Anyway other positive updates more than made up for it
Hi Richard. Yes interesting week. I’m a big fan of McBride since early last year. Still confident they’ve more to go (>£2) plus divi reinstated soon. I’ve never been in Card or IGDesign - but aren’t they both in the same business? And yet you’ve 2 very different write up for companies which are both in the celebration trade. Immediately thoughts on your write up was - Card should bid for moonpig. That would set some fireworks off.
Thanks Richard. A fascinating post, as always. Even director buying can sometimes be misleading. I followed the example of a director in Vistry after his huge £7m buy and I lost a packet. Goodness knows how he feels atm. Thanks again.

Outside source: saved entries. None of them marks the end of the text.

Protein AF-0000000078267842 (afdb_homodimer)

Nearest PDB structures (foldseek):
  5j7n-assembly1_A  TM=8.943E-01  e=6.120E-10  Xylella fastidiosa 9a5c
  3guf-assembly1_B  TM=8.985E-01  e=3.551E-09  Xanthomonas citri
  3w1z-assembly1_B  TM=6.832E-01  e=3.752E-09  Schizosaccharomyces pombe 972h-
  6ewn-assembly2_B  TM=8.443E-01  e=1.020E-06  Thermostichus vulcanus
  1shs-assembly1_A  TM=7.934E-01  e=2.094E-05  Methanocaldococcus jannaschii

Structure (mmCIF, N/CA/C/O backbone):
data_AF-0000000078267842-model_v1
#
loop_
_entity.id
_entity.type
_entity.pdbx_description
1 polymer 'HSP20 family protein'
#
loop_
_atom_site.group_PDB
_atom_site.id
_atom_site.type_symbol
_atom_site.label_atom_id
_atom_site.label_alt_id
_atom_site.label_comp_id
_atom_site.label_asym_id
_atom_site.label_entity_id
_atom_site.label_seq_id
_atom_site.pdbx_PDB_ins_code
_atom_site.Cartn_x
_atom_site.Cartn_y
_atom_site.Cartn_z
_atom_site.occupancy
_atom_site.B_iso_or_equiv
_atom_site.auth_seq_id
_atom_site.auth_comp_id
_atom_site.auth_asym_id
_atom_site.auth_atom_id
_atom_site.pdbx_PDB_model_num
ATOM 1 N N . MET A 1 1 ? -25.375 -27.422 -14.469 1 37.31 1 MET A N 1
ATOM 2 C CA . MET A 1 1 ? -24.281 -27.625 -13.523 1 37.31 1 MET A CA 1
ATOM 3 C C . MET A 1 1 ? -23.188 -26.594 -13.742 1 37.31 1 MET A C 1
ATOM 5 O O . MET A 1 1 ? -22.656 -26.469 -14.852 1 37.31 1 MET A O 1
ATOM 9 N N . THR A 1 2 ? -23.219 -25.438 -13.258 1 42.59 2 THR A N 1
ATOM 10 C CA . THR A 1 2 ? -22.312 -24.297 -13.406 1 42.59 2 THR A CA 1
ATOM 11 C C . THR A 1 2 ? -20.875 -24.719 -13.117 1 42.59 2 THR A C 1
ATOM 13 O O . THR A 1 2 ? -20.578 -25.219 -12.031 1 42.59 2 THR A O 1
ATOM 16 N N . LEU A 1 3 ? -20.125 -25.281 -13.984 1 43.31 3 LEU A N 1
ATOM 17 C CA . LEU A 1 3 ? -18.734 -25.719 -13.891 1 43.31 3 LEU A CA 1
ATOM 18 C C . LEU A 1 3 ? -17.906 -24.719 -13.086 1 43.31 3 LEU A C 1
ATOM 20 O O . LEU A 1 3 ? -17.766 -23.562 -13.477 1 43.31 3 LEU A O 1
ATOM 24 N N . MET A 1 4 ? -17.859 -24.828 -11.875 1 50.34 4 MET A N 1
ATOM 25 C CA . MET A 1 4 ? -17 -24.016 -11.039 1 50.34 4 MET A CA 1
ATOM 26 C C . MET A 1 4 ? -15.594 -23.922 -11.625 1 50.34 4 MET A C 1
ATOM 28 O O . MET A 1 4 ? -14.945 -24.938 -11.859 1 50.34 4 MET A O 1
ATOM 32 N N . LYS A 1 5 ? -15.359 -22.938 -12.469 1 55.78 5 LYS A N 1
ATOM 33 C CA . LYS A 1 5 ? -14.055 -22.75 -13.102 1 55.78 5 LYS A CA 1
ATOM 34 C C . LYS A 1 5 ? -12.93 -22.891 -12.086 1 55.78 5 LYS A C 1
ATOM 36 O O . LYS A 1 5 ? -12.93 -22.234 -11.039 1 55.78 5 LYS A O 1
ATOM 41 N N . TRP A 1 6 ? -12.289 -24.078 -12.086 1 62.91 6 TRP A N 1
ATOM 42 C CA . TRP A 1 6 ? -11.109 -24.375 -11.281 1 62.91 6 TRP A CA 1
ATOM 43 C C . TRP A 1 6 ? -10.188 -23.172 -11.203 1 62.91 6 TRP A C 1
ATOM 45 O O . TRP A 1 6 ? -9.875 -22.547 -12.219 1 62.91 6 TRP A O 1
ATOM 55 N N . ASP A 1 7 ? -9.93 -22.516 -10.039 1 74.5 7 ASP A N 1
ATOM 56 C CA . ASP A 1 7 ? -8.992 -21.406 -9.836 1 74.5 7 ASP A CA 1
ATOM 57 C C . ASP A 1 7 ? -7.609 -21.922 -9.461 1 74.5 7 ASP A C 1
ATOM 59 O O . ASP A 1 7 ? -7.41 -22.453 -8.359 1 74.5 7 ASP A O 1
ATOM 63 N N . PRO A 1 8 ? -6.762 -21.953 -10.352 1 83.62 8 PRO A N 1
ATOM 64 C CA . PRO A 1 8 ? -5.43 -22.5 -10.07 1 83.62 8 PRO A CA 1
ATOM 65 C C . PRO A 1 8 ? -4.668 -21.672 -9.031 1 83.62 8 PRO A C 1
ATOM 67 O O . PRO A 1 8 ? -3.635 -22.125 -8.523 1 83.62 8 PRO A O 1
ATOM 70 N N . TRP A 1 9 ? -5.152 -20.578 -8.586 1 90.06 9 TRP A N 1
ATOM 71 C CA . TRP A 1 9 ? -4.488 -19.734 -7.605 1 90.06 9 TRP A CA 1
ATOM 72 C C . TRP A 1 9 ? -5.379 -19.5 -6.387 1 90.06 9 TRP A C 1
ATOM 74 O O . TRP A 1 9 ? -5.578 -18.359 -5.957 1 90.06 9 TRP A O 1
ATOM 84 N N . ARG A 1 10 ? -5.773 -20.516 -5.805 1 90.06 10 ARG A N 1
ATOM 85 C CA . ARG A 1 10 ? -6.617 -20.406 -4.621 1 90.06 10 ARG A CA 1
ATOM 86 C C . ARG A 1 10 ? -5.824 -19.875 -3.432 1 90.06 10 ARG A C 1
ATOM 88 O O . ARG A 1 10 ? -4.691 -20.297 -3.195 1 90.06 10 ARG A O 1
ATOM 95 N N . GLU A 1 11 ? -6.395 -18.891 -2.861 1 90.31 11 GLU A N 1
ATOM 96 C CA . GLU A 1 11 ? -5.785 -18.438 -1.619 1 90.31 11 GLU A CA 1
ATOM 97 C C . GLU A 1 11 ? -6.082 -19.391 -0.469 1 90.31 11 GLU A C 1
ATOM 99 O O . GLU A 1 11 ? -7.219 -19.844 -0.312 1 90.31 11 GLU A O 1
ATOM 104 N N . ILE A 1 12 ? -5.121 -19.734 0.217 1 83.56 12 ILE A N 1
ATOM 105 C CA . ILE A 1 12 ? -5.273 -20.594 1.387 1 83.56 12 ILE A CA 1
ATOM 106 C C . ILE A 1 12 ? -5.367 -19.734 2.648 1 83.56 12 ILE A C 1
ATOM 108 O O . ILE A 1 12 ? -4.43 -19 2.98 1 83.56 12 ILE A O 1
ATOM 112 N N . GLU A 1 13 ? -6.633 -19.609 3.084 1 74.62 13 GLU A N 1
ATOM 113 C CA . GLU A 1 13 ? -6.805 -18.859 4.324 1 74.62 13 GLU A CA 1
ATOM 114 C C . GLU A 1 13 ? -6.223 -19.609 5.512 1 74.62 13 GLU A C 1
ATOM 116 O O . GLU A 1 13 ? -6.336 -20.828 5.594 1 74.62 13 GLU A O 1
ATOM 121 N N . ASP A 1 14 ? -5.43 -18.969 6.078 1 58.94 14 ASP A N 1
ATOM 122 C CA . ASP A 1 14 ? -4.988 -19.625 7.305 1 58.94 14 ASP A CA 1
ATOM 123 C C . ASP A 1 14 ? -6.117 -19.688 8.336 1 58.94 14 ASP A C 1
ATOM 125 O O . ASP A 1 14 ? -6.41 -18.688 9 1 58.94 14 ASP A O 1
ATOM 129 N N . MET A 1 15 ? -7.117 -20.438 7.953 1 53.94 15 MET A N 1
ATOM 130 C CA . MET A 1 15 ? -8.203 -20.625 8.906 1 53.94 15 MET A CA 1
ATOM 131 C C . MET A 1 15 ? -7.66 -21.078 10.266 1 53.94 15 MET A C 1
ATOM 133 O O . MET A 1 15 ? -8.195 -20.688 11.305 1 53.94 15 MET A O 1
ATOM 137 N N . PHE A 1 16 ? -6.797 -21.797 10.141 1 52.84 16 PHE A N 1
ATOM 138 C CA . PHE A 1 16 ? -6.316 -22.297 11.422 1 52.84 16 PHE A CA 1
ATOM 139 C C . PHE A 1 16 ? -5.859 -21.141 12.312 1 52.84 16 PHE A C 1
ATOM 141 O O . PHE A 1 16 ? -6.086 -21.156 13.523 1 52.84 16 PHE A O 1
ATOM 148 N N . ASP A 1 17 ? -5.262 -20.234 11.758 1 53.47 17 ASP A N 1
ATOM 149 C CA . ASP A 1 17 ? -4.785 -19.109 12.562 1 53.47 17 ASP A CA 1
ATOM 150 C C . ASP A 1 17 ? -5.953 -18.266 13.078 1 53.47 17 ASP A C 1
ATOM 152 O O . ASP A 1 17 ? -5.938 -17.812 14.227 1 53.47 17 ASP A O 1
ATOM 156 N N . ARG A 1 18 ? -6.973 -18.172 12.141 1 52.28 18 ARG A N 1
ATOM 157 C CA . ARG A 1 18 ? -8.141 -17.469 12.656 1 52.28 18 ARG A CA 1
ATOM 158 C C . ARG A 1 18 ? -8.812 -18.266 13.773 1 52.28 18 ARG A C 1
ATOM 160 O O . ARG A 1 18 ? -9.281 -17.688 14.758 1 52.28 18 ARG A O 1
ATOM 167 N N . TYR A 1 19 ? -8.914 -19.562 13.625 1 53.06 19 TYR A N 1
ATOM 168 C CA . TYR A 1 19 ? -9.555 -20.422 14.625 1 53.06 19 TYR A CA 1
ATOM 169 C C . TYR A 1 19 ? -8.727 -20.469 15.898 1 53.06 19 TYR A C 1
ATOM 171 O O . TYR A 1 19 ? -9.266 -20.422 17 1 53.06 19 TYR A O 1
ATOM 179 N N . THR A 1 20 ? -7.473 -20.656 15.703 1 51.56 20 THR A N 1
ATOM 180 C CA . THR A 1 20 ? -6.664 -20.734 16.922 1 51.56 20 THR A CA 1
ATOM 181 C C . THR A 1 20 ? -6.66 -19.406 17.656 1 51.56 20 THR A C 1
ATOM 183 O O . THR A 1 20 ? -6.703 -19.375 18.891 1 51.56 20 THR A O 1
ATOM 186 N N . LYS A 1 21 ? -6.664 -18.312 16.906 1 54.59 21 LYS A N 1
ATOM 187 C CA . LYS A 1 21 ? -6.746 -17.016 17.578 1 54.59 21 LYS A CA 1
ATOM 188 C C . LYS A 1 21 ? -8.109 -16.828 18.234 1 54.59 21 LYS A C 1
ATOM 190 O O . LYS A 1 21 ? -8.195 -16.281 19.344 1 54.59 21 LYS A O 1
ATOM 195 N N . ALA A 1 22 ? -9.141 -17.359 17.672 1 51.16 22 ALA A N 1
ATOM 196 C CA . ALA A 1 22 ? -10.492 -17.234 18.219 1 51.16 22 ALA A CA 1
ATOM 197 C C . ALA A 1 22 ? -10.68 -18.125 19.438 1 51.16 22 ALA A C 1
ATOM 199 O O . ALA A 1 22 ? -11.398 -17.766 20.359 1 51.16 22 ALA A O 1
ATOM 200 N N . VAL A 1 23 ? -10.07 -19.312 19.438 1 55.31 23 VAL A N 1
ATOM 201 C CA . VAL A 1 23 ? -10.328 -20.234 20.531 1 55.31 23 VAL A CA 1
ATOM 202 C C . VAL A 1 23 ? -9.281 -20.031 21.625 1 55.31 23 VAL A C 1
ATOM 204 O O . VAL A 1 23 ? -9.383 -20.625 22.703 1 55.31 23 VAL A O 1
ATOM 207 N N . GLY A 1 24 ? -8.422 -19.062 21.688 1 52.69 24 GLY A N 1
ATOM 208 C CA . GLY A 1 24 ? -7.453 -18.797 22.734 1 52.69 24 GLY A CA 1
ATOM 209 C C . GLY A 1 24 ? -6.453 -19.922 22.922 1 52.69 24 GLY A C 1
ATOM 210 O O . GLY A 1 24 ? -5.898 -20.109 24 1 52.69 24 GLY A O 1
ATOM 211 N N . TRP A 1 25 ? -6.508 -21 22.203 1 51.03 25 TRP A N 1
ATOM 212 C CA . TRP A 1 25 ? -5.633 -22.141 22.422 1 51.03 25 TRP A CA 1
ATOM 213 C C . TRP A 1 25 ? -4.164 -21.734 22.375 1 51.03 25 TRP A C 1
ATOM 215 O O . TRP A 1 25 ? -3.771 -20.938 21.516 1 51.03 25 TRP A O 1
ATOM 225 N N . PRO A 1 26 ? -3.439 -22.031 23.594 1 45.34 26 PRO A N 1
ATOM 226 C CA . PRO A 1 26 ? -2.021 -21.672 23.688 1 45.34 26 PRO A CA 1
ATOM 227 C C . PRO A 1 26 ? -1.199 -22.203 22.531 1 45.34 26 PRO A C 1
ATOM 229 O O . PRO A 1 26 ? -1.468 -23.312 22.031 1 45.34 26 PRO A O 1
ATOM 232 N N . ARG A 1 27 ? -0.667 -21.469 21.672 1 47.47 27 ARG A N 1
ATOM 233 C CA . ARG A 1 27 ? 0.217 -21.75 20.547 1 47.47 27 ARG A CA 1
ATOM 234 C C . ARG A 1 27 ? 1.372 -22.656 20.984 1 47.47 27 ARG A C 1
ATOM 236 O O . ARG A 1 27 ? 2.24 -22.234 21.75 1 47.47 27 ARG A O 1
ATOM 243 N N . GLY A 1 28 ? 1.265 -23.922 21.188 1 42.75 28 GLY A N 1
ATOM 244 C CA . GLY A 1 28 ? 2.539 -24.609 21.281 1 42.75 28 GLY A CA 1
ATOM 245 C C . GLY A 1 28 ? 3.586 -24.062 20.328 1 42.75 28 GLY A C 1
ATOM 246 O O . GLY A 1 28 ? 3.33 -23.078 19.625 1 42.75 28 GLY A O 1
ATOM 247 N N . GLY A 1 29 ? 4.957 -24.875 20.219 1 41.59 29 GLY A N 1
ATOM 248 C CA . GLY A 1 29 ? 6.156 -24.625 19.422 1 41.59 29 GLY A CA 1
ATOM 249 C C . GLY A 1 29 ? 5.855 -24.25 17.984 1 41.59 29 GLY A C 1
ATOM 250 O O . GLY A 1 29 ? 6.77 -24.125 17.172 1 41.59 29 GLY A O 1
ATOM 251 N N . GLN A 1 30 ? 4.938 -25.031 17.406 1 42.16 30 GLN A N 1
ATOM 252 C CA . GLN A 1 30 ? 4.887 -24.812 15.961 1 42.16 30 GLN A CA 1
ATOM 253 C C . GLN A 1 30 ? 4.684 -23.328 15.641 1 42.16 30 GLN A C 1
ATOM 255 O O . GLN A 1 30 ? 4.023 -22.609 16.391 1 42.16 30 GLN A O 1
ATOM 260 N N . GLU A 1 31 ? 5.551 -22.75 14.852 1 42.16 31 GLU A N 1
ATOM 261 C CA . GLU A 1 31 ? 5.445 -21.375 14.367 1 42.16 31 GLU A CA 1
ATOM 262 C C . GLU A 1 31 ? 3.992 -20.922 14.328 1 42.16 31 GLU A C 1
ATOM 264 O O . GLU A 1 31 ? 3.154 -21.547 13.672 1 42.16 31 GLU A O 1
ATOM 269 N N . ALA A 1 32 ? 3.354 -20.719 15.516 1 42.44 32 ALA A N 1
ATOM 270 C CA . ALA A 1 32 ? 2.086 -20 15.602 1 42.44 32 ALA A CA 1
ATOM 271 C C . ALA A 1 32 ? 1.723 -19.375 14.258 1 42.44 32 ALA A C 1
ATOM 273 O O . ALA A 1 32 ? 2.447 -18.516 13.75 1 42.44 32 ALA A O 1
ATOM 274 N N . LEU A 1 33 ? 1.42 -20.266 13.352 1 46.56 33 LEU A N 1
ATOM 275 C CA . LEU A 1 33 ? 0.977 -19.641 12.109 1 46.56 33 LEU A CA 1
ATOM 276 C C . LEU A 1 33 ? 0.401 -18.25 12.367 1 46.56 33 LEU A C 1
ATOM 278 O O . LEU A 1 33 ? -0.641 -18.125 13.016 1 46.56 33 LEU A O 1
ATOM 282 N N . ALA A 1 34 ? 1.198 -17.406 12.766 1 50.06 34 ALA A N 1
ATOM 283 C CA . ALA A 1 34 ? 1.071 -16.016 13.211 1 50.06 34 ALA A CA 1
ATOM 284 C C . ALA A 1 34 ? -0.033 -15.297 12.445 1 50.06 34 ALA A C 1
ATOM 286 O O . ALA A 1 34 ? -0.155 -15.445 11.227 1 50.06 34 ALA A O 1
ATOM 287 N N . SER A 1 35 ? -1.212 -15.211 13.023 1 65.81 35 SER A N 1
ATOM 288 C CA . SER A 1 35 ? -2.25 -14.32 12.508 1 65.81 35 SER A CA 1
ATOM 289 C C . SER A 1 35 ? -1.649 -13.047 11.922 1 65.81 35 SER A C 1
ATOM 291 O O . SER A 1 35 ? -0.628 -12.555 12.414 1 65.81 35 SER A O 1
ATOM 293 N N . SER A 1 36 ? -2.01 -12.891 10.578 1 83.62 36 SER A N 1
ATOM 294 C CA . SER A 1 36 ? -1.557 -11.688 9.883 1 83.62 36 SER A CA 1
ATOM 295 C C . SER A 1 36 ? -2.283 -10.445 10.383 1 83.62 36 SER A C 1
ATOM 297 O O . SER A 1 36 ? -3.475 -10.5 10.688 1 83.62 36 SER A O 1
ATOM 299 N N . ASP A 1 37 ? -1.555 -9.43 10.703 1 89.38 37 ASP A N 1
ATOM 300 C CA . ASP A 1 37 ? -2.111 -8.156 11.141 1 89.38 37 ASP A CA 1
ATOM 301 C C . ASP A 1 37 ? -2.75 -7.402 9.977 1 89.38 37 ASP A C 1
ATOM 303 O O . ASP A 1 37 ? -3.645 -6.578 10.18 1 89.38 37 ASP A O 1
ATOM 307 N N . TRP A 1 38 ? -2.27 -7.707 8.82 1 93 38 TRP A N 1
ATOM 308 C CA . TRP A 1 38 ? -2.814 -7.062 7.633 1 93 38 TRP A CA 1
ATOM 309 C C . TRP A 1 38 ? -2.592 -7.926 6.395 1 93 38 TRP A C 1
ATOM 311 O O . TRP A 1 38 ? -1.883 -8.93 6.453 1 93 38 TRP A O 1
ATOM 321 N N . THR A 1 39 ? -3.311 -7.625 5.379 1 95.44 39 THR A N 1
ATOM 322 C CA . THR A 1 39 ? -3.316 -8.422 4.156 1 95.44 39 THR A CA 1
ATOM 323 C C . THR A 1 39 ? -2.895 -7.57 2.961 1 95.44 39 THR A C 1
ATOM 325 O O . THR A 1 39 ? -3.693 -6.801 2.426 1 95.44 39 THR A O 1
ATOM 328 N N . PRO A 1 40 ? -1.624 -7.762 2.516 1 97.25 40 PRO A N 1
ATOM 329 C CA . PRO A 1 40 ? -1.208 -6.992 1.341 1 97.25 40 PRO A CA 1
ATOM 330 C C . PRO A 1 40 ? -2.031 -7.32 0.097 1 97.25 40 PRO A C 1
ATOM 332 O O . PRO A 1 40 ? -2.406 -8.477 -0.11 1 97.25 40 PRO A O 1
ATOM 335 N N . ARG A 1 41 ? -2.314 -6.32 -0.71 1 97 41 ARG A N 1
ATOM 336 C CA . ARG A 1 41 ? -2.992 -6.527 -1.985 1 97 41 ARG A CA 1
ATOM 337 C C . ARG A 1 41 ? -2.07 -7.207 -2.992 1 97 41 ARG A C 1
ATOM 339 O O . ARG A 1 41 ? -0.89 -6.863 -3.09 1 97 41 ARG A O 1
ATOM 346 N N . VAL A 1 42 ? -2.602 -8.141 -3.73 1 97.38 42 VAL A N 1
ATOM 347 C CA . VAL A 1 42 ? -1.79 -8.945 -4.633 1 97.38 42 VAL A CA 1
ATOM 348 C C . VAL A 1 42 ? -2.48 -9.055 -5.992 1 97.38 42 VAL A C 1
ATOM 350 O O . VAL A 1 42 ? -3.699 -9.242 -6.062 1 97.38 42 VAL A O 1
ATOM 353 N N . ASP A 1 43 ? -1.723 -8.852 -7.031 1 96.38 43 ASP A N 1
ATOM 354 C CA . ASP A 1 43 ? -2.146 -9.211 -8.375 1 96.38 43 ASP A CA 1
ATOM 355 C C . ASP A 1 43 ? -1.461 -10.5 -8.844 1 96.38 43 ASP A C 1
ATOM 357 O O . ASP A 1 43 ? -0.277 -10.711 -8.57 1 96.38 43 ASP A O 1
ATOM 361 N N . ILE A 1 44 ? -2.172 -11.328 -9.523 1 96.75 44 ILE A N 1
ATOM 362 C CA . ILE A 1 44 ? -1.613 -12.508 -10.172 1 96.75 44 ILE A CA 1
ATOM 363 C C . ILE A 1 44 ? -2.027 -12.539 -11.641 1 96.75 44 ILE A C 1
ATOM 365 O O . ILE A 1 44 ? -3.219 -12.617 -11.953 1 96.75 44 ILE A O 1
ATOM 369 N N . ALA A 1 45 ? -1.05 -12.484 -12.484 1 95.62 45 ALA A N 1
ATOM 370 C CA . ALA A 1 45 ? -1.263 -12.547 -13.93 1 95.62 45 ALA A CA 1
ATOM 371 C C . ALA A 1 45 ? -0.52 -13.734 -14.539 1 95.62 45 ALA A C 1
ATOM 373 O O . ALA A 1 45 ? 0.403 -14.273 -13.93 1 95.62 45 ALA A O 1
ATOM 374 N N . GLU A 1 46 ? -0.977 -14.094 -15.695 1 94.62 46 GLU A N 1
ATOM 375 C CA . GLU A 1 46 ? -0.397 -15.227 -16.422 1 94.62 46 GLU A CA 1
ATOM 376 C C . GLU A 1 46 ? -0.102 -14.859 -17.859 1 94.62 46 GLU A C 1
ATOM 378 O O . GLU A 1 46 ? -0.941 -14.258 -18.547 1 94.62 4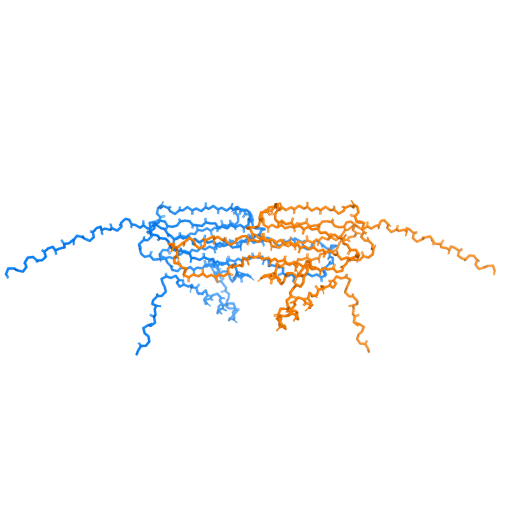6 GLU A O 1
ATOM 383 N N . THR A 1 47 ? 1.069 -15.102 -18.297 1 93.62 47 THR A N 1
ATOM 384 C CA . THR A 1 47 ? 1.447 -15.023 -19.703 1 93.62 47 THR A CA 1
ATOM 385 C C . THR A 1 47 ? 1.713 -16.406 -20.281 1 93.62 47 THR A C 1
ATOM 387 O O . THR A 1 47 ? 1.495 -17.422 -19.594 1 93.62 47 THR A O 1
ATOM 390 N N . GLU A 1 48 ? 2.105 -16.375 -21.5 1 92.44 48 GLU A N 1
ATOM 391 C CA . GLU A 1 48 ? 2.414 -17.656 -22.125 1 92.44 48 GLU A CA 1
ATOM 392 C C . GLU A 1 48 ? 3.602 -18.328 -21.438 1 92.44 48 GLU A C 1
ATOM 394 O O . GLU A 1 48 ? 3.668 -19.562 -21.359 1 92.44 48 GLU A O 1
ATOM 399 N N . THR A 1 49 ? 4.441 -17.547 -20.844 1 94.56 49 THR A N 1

Look forward to reading your missives in bed every Saturday morning with a bacon sandwich and a cup of Yorkshire Gold CR. Long may you continue. Worked in retail but had some very bad experiences investing in retail. Reeves may have more up her sleeve by way of taxation and I do worry about that but even so took a position in CARD yesterday. Also bought into LIO at what I thought was a good price 446p, had to average down at 392p a few days later, what a game.
Hi Richard, I’d be very careful using the price to free cash flow from Stoclopedia because their FCF calculation does not include lease payments. IMHO leases are a genuine cost of doing business, particularly for retailers. I think you’ll find the Price to FCF including lease payments for CARD is more like 11 as shown on Sharescope.